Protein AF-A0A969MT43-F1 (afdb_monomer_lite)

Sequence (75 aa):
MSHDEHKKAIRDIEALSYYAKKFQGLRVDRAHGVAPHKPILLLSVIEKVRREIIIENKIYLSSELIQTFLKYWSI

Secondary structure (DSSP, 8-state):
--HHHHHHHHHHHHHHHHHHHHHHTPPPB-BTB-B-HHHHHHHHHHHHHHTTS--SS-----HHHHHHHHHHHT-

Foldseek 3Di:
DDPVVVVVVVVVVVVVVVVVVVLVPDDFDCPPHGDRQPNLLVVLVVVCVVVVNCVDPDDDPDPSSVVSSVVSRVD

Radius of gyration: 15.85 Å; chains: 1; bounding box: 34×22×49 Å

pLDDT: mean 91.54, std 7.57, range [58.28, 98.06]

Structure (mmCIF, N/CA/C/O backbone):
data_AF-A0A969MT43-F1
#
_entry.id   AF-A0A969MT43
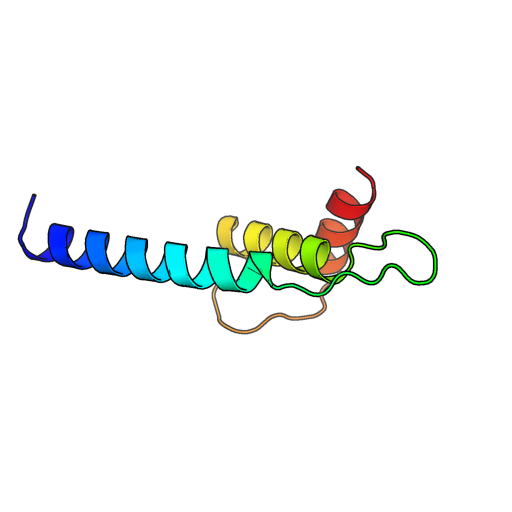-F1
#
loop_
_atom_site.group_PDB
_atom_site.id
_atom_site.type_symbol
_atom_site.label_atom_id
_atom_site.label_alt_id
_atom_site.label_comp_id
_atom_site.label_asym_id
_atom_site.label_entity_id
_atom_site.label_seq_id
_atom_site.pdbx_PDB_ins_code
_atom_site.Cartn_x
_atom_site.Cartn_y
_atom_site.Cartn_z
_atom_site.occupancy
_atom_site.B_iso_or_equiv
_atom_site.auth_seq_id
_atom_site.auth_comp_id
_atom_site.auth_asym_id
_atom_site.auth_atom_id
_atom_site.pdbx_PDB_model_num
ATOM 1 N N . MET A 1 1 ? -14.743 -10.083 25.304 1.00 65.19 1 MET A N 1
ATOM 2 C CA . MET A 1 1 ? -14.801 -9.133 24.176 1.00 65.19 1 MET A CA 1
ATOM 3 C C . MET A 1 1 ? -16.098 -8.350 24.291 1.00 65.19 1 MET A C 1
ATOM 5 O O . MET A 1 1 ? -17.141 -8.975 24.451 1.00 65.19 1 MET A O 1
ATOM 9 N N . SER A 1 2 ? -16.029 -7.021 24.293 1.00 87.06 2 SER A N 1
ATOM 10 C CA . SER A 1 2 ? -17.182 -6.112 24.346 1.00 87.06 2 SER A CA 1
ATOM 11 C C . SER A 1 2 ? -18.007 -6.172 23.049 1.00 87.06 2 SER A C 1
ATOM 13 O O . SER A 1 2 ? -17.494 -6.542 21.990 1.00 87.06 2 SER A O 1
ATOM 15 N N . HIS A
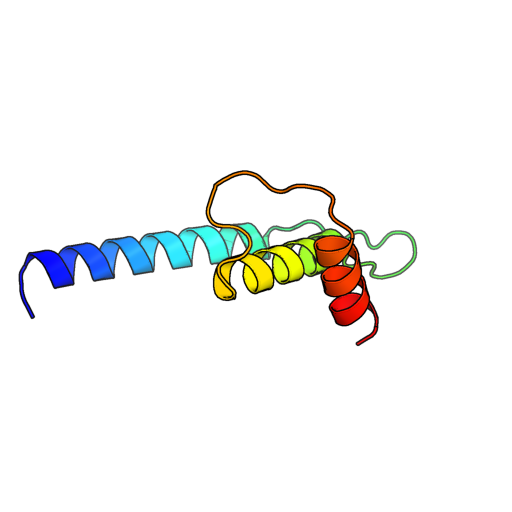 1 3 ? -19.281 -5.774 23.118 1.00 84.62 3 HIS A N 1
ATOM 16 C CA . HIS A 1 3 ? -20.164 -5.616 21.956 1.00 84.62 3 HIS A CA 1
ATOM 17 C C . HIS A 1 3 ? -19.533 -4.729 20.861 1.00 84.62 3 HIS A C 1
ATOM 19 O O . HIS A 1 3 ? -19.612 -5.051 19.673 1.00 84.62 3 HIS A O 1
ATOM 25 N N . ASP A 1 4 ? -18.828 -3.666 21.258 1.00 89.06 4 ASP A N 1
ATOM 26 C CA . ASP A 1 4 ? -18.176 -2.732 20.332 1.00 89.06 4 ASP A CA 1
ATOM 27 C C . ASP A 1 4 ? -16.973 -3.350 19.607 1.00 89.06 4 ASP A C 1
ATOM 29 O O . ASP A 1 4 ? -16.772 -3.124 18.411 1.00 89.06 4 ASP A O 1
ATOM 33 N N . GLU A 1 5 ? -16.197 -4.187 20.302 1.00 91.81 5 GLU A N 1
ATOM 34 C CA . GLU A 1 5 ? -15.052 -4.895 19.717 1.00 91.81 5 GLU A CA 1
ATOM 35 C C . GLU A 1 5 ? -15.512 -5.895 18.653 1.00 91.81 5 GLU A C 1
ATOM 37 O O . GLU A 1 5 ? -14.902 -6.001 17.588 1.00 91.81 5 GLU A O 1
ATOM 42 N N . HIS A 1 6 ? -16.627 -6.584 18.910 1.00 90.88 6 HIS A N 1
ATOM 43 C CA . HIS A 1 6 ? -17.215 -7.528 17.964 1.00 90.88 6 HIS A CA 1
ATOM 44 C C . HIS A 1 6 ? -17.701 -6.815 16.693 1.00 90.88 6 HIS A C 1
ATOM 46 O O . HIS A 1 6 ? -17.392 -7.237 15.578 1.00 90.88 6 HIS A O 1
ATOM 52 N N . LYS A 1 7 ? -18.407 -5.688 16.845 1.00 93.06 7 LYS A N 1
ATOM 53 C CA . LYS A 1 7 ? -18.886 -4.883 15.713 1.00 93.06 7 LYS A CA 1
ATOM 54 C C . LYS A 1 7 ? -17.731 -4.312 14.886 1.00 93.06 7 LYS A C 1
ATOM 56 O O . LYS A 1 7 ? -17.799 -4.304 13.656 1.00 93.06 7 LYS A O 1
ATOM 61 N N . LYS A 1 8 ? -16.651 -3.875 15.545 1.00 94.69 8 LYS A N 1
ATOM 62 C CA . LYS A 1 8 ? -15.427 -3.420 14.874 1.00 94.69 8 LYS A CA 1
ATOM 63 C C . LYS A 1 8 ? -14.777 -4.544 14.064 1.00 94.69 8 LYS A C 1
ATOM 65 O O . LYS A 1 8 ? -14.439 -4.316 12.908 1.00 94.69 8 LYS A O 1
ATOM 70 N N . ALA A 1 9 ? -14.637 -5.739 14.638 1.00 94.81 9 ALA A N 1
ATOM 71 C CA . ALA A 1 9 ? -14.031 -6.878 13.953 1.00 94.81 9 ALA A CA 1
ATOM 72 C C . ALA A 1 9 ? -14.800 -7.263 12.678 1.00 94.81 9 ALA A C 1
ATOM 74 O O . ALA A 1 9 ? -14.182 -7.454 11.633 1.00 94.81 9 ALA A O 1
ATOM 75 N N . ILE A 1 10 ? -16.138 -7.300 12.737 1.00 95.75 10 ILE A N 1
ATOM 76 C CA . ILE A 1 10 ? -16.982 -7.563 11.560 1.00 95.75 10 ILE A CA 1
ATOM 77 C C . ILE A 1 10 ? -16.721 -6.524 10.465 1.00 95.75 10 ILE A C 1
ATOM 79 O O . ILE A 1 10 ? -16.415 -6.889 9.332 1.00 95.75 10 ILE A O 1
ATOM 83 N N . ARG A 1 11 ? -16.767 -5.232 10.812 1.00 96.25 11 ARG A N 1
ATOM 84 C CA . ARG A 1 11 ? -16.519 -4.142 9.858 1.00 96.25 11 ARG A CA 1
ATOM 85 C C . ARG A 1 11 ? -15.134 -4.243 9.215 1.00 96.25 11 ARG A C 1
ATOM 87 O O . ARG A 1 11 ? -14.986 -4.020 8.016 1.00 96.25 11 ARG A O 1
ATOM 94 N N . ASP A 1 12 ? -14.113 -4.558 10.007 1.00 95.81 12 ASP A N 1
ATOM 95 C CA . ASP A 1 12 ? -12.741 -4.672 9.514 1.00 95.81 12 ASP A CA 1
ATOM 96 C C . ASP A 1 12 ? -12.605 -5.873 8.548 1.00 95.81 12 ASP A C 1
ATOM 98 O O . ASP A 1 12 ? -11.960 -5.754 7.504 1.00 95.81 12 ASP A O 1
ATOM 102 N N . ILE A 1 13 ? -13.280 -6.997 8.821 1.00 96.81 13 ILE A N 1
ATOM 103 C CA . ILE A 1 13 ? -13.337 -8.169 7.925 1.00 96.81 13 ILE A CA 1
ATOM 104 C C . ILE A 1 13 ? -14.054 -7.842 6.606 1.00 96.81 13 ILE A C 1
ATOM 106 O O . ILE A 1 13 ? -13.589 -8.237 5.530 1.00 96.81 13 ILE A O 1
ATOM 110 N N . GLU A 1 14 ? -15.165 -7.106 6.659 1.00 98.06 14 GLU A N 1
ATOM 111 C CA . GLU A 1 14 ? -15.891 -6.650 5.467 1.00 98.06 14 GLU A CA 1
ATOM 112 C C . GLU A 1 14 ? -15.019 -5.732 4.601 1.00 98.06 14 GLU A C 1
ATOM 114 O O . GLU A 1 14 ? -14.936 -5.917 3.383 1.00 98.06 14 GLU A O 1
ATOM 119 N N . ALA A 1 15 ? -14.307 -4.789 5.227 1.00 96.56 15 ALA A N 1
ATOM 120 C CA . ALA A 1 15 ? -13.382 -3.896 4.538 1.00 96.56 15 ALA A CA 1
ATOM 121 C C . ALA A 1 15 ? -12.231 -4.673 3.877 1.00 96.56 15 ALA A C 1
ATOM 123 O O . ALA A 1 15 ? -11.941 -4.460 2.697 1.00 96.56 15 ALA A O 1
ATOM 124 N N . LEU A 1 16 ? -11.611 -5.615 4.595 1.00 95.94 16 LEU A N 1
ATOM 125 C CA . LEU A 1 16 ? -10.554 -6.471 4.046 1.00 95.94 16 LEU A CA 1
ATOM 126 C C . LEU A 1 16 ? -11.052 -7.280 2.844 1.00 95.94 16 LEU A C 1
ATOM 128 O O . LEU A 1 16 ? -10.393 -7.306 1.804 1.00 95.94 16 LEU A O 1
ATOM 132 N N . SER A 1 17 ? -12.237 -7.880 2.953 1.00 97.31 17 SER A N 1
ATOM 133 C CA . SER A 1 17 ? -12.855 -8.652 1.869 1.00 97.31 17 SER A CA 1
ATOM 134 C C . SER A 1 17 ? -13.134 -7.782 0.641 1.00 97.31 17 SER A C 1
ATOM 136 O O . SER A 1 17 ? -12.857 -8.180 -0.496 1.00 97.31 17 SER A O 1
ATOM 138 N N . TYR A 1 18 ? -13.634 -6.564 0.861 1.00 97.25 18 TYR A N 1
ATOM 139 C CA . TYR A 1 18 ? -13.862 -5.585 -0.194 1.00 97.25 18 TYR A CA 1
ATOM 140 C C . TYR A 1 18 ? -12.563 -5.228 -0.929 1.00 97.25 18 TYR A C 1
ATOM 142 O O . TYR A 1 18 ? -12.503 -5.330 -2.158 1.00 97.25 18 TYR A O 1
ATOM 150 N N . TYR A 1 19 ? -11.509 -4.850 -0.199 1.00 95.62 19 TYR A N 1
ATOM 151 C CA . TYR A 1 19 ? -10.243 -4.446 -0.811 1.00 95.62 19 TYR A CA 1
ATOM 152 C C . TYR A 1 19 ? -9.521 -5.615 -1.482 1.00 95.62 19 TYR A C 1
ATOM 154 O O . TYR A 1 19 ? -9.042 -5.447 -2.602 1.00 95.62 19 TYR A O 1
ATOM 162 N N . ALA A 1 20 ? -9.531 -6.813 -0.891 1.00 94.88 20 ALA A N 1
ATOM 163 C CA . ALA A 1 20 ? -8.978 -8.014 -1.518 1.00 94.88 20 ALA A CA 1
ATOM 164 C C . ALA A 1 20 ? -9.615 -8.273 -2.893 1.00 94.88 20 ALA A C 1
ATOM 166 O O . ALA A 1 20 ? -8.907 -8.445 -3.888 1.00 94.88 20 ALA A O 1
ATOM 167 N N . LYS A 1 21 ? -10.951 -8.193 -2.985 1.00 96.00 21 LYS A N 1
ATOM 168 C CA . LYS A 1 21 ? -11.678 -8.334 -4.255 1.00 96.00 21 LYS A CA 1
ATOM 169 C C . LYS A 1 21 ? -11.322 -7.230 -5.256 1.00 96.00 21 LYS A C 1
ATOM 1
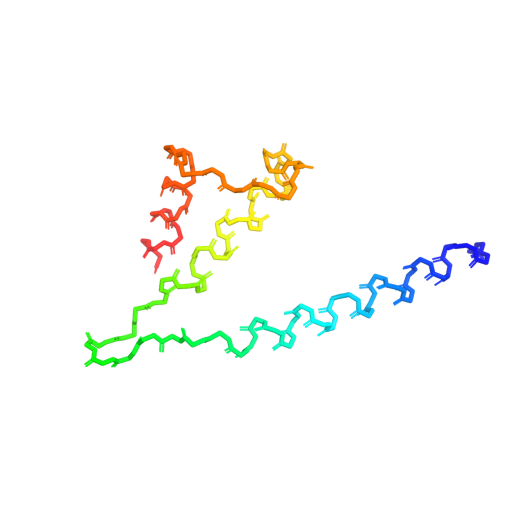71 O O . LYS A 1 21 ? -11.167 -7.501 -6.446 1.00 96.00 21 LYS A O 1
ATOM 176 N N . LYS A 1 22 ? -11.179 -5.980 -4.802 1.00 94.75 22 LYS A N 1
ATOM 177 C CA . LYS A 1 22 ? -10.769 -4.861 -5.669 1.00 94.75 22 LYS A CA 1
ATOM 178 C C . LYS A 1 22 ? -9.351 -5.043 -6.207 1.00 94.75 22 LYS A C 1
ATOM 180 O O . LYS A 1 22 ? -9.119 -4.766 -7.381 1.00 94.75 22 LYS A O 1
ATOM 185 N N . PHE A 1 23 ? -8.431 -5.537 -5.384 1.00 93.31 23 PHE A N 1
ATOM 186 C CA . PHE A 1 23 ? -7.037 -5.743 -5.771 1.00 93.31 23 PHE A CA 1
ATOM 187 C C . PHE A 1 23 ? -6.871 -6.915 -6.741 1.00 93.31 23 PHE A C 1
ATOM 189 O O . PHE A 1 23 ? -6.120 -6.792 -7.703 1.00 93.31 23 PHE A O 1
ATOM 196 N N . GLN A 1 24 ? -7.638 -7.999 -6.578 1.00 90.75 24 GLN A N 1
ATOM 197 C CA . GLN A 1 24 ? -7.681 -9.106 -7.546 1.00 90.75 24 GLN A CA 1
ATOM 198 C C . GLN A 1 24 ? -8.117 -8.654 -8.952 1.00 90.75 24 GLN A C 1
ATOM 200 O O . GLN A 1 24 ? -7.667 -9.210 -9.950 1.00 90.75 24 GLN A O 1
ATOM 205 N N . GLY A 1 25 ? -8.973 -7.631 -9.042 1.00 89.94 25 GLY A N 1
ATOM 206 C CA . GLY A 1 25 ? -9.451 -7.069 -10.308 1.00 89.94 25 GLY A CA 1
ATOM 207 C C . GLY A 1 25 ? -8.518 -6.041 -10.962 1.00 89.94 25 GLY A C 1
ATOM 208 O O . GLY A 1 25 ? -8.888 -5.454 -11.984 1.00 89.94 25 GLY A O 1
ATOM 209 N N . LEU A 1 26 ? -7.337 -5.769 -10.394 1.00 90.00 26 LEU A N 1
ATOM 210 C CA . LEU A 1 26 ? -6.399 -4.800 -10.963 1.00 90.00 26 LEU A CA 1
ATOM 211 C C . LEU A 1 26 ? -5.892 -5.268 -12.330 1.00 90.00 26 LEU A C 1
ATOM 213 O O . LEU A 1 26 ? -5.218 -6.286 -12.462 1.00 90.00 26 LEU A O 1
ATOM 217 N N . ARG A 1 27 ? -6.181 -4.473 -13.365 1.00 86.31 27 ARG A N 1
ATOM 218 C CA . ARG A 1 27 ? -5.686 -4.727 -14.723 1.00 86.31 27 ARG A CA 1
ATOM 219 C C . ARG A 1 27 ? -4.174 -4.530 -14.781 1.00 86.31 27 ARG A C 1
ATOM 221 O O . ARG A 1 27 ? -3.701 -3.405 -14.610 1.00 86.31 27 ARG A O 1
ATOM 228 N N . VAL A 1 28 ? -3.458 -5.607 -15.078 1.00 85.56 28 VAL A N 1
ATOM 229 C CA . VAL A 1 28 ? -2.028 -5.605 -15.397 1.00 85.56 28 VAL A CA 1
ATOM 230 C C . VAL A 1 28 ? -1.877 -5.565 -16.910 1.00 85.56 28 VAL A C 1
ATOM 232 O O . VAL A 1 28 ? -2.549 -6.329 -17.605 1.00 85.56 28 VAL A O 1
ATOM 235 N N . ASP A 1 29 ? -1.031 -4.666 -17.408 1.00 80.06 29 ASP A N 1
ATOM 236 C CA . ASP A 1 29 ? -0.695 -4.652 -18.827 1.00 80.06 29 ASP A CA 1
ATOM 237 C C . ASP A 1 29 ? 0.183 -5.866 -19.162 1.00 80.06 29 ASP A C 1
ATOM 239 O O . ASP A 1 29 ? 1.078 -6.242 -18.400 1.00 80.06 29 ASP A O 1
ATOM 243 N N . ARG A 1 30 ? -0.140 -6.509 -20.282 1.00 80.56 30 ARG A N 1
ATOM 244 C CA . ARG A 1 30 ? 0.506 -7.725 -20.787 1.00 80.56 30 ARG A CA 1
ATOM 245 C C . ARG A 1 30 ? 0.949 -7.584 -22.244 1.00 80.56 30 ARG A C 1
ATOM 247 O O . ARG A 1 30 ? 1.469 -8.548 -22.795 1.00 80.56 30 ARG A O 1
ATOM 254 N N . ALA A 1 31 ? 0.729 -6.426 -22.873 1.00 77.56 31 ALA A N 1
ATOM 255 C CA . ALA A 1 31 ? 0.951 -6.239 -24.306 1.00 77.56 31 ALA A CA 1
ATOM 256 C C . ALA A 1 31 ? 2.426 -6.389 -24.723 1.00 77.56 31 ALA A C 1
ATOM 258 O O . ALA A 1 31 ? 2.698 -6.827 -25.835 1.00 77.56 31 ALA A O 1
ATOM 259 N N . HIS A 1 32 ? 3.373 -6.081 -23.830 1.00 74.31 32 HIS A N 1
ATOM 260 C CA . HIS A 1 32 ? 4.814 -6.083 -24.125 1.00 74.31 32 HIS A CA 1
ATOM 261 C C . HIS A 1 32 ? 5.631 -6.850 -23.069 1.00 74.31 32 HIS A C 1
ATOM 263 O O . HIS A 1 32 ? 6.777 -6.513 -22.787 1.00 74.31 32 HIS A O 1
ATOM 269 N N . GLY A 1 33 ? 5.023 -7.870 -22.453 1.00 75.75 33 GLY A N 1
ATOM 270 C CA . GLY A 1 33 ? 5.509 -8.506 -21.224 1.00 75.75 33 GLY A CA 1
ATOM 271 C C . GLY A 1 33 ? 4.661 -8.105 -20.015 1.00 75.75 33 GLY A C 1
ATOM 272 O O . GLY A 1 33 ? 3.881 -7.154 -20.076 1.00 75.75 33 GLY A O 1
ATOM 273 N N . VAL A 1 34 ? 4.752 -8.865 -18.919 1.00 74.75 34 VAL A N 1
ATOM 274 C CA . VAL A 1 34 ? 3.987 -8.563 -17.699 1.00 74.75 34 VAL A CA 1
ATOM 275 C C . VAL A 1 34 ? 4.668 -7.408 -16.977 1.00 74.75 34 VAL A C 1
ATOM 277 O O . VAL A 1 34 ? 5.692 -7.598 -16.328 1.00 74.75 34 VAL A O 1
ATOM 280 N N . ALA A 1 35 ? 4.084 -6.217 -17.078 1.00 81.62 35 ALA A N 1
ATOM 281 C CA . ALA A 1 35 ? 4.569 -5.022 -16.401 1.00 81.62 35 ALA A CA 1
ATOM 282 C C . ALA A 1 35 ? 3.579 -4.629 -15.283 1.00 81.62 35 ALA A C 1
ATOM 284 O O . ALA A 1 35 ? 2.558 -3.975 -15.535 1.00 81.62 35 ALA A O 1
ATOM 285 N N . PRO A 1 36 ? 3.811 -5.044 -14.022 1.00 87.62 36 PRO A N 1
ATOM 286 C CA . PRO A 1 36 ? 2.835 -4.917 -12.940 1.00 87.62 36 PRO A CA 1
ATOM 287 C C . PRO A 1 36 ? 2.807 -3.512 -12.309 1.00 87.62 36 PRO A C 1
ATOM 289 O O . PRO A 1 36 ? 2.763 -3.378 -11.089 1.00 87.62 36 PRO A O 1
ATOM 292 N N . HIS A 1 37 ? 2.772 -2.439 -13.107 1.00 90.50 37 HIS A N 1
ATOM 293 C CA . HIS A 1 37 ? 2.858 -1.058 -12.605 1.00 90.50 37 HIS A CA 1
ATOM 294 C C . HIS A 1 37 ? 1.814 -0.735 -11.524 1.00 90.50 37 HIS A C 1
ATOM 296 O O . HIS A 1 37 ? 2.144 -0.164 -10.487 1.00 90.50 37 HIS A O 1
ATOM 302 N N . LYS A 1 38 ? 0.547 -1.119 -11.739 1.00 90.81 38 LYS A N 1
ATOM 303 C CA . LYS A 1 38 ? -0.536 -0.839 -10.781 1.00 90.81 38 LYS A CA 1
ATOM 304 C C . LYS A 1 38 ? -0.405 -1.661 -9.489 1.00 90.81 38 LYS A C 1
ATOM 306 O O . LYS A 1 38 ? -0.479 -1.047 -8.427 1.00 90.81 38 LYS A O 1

■ ■ ■ ■

■ Problem requirements
Your reply is to repeat, unchanged, the lines above running from the one with "ATOM 289 O O" up to and including the one with "ATOM 293 C CA".

■ Answer area
ATOM 289 O O . PRO A 1 36 ? 2.763 -3.378 -11.089 1.00 87.62 36 PRO A O 1
ATOM 292 N N . HIS A 1 37 ? 2.772 -2.439 -13.107 1.00 90.50 37 HIS A N 1
ATOM 293 C CA . HIS A 1 37 ? 2.858 -1.058 -12.605 1.00 90.50 37 HIS A CA 1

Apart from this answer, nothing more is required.